Un niño persigue un sueño en «El chico que miente», de Marité Ugás.

Con la estructura de una road movie, la primera película en solitario de Marité Ugás narra las experiencias de un niño a punto de convertirse en adolescente durante la ansiosa búsqueda de su mamá, una de las víctimas desaparecidas en el trágico deslave de Vargas en diciembre de 1999. El chico que miente parte de una premisa dramática clásica para seguir un viaje a lo largo de la costa venezolana, a través del cual este niño anónimo se labra su propia ruta personal, marca distancias ante su padre, aprende a desconfiar de los desconocidos y consuma su gran fantasía, en medio de una red de mentiras —podríamos llamarlas también ficciones— que le permiten sortear peligros y tentaciones. Este planteamiento muy interesante, pleno de sugerencias, alza vuelo con vigor pero pronto pierde altura y planea sobre diversas situaciones inconclusas. Mientras el film avanza hacia su final, percibimos notables problemas en su construcción dramática. De nuevo el guión deviene en la pata coja del cine nacional.

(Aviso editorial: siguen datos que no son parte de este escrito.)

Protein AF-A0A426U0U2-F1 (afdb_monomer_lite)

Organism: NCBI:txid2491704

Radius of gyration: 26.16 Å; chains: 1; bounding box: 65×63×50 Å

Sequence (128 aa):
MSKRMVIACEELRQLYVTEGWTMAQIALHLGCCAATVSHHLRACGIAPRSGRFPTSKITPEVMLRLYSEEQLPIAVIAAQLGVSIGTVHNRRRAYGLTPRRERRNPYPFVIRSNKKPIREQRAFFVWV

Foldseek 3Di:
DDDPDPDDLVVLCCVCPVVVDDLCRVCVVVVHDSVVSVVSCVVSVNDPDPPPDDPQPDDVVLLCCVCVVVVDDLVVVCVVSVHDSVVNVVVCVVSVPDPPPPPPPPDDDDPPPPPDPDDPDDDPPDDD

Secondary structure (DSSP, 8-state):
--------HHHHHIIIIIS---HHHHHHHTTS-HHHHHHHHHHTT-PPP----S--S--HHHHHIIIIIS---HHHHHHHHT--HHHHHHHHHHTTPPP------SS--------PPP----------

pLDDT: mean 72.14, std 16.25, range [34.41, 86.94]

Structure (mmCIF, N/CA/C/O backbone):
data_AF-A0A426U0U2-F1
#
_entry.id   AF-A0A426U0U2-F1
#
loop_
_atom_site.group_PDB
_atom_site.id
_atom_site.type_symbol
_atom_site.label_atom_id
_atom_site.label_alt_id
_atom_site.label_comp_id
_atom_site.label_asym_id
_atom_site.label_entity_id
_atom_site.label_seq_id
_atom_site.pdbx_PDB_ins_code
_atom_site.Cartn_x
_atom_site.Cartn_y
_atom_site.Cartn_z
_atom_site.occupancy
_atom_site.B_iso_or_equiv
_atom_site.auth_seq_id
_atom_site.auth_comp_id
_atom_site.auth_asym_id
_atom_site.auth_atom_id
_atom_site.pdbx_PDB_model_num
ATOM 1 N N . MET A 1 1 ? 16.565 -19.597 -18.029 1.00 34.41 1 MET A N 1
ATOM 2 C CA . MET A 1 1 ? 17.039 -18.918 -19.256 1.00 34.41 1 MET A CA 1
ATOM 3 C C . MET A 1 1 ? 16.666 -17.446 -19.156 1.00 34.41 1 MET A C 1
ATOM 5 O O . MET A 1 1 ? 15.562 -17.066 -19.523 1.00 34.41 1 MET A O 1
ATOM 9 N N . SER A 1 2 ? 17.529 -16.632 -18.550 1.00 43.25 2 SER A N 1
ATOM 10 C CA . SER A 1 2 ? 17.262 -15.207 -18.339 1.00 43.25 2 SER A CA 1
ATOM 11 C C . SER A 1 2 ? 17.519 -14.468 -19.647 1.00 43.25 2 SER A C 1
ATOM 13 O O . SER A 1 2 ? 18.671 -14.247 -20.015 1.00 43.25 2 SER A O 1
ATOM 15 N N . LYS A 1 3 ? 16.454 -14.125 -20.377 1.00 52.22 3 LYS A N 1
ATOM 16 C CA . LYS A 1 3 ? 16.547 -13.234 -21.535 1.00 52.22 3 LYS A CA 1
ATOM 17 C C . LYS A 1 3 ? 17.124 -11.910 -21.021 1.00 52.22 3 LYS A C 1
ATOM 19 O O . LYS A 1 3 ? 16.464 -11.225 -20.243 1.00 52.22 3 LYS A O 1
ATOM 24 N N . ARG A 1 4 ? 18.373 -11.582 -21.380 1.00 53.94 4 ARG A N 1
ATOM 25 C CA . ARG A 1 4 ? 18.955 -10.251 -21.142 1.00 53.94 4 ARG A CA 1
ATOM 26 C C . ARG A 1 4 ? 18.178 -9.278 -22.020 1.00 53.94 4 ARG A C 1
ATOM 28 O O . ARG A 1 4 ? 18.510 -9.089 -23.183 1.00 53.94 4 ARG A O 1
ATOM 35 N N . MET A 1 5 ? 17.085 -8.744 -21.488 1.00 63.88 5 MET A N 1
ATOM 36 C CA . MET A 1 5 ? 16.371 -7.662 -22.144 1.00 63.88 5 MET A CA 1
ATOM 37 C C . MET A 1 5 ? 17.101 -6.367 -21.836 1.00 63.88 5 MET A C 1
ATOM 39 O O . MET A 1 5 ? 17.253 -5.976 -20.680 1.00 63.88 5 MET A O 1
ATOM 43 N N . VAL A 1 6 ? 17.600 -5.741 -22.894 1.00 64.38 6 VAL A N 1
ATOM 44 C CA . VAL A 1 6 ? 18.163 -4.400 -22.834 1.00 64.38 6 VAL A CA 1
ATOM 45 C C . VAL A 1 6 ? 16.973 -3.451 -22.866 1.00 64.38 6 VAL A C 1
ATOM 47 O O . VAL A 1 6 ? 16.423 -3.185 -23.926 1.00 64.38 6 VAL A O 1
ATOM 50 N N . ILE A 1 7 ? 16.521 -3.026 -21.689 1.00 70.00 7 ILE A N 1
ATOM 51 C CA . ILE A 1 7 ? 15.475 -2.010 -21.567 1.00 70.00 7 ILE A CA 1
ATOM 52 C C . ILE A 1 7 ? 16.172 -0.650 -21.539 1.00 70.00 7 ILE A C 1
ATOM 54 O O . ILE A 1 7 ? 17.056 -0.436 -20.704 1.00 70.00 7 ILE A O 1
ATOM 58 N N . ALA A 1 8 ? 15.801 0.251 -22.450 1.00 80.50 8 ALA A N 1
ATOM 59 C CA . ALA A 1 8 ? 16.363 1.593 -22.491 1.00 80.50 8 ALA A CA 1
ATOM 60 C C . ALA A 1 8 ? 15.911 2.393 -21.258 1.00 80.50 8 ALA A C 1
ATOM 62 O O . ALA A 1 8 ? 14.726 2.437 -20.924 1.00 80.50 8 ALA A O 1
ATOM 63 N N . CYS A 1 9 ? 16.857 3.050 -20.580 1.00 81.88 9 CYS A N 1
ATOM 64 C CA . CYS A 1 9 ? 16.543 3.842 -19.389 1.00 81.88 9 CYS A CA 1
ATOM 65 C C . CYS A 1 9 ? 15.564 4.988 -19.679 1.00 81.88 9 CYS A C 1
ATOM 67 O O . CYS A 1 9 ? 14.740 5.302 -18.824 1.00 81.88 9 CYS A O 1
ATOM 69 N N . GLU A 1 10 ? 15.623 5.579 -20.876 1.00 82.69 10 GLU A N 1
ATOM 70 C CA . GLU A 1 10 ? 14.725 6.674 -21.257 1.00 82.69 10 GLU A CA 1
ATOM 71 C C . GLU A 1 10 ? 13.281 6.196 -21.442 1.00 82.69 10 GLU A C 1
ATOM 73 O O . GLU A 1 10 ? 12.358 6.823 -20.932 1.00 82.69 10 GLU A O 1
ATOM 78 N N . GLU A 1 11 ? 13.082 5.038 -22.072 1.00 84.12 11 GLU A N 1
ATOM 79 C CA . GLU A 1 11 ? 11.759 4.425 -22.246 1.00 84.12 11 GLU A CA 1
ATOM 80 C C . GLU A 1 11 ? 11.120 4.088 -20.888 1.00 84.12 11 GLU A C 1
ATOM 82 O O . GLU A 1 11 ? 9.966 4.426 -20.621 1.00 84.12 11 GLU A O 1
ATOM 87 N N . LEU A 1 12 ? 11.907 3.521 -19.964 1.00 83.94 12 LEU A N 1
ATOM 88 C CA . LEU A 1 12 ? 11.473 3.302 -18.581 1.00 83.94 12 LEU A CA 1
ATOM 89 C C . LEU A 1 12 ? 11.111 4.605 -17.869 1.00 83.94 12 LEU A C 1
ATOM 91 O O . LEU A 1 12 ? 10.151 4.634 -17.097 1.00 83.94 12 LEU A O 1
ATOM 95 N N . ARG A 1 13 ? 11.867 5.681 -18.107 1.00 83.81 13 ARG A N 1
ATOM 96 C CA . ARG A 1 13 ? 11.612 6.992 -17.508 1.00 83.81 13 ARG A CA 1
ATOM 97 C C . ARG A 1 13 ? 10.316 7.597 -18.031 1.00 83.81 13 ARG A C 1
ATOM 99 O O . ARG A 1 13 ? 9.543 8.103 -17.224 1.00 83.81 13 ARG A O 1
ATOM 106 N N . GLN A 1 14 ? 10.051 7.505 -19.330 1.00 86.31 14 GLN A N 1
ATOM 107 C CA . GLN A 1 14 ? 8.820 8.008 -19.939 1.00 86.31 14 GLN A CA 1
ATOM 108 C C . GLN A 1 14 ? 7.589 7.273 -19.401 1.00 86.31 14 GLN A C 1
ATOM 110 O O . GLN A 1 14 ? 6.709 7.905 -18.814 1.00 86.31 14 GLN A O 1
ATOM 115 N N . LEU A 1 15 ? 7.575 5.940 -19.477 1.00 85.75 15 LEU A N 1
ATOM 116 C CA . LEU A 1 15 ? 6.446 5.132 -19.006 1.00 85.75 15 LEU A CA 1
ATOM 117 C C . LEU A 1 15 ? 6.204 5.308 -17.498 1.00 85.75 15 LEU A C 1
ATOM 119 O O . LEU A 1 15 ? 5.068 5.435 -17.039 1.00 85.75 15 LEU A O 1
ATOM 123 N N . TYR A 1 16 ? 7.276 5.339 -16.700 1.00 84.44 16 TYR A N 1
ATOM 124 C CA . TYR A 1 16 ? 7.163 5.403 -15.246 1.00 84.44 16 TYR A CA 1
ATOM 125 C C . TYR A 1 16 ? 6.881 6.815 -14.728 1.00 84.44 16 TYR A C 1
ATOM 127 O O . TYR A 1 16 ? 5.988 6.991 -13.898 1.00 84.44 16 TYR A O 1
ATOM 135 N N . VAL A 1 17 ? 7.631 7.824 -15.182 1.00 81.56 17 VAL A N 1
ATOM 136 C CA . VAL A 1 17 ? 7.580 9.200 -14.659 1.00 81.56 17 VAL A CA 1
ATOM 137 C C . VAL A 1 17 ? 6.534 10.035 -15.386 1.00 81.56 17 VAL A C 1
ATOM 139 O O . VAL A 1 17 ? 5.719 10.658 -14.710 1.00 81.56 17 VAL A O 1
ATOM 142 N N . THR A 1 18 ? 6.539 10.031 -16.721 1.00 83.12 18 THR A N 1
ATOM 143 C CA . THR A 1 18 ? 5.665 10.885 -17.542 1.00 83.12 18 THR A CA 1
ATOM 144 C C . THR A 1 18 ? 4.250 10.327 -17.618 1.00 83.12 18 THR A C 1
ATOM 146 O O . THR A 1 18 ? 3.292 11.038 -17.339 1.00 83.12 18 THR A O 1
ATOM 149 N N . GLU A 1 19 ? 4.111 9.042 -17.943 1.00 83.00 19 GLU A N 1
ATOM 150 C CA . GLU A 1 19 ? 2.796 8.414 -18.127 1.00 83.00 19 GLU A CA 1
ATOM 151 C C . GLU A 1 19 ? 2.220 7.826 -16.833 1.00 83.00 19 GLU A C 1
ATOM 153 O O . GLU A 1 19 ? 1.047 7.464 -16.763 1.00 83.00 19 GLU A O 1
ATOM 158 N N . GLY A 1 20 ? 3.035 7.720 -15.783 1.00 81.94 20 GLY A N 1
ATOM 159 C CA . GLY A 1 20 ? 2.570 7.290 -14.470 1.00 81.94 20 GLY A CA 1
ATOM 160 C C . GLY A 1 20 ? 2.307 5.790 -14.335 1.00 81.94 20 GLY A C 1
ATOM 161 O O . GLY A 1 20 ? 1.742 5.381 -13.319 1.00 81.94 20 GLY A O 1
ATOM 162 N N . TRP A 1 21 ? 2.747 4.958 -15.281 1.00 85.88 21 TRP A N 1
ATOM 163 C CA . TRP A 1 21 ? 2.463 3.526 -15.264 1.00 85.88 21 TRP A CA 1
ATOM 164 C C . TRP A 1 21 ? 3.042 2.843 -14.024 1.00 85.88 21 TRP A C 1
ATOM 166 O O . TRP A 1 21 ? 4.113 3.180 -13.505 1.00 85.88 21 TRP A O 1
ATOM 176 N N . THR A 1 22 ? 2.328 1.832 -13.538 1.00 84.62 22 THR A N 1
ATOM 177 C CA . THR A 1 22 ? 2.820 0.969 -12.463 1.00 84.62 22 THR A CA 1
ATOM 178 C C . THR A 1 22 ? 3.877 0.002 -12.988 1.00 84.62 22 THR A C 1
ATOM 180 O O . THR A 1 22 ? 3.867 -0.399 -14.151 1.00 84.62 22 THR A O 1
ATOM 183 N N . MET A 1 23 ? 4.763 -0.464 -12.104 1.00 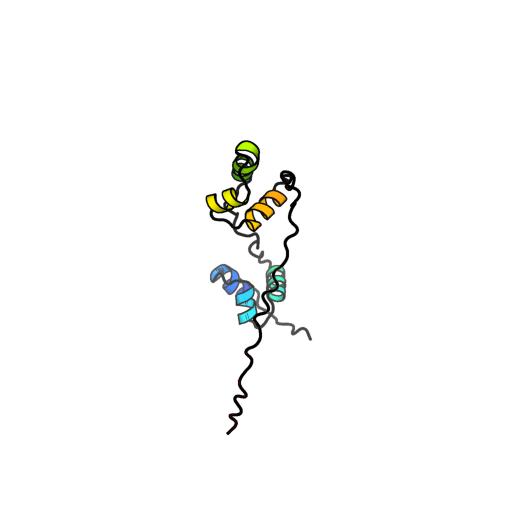85.06 23 MET A N 1
ATOM 184 C CA . MET A 1 23 ? 5.788 -1.454 -12.463 1.00 85.06 23 MET A CA 1
ATOM 185 C C . MET A 1 23 ? 5.171 -2.749 -13.014 1.00 85.06 23 MET A C 1
ATOM 187 O O . MET A 1 23 ? 5.788 -3.407 -13.839 1.00 85.06 23 MET A O 1
ATOM 191 N N . ALA A 1 24 ? 3.953 -3.101 -12.580 1.00 84.06 24 ALA A N 1
ATOM 192 C CA . ALA A 1 24 ? 3.215 -4.257 -13.083 1.00 84.06 24 ALA A CA 1
ATOM 193 C C . ALA A 1 24 ? 2.692 -4.046 -14.513 1.00 84.06 24 ALA A C 1
ATOM 195 O O . ALA A 1 24 ? 2.777 -4.958 -15.328 1.00 84.06 24 ALA A O 1
ATOM 196 N N . GLN A 1 25 ? 2.197 -2.848 -14.835 1.00 85.38 25 GLN A N 1
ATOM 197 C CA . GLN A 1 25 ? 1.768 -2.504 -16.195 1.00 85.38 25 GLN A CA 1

Nacida y educada en Lima, Ugás formó parte de la primera generación de cineastas surgidos de la Escuela Internacional de Cine y Televisión, en San Antonio de los Baños, Cuba, donde realizó sus primeros cortometrajes. Luego se integró a nuestro medio cinematográfico y fundó Sudaca Films con su socia venezolana Mariana Rondón. Ambas codirigieron el largometraje A la media noche y media (1999) y luego Rondón realizó Postales de Leningrado (2007), con la producción y el montaje de Ugás. Ahora le tocó el turno a Ugás y desarrolló este film con el respaldo del Centro Nacional Autónomo de Cinematografía, el programa Ibermedia en España y el EZEF, Centro Protestante para el Desarrollo del Cine Educativo, según sus siglas en alemán. Como en A la media noche y media, el personaje infantil en un mundo adulto ocupa la médula de la trama, aunque esta ves se trata de un varón. Y de nuevo plantea un desplazamiento físico como búsqueda íntima y como huida de la realidad.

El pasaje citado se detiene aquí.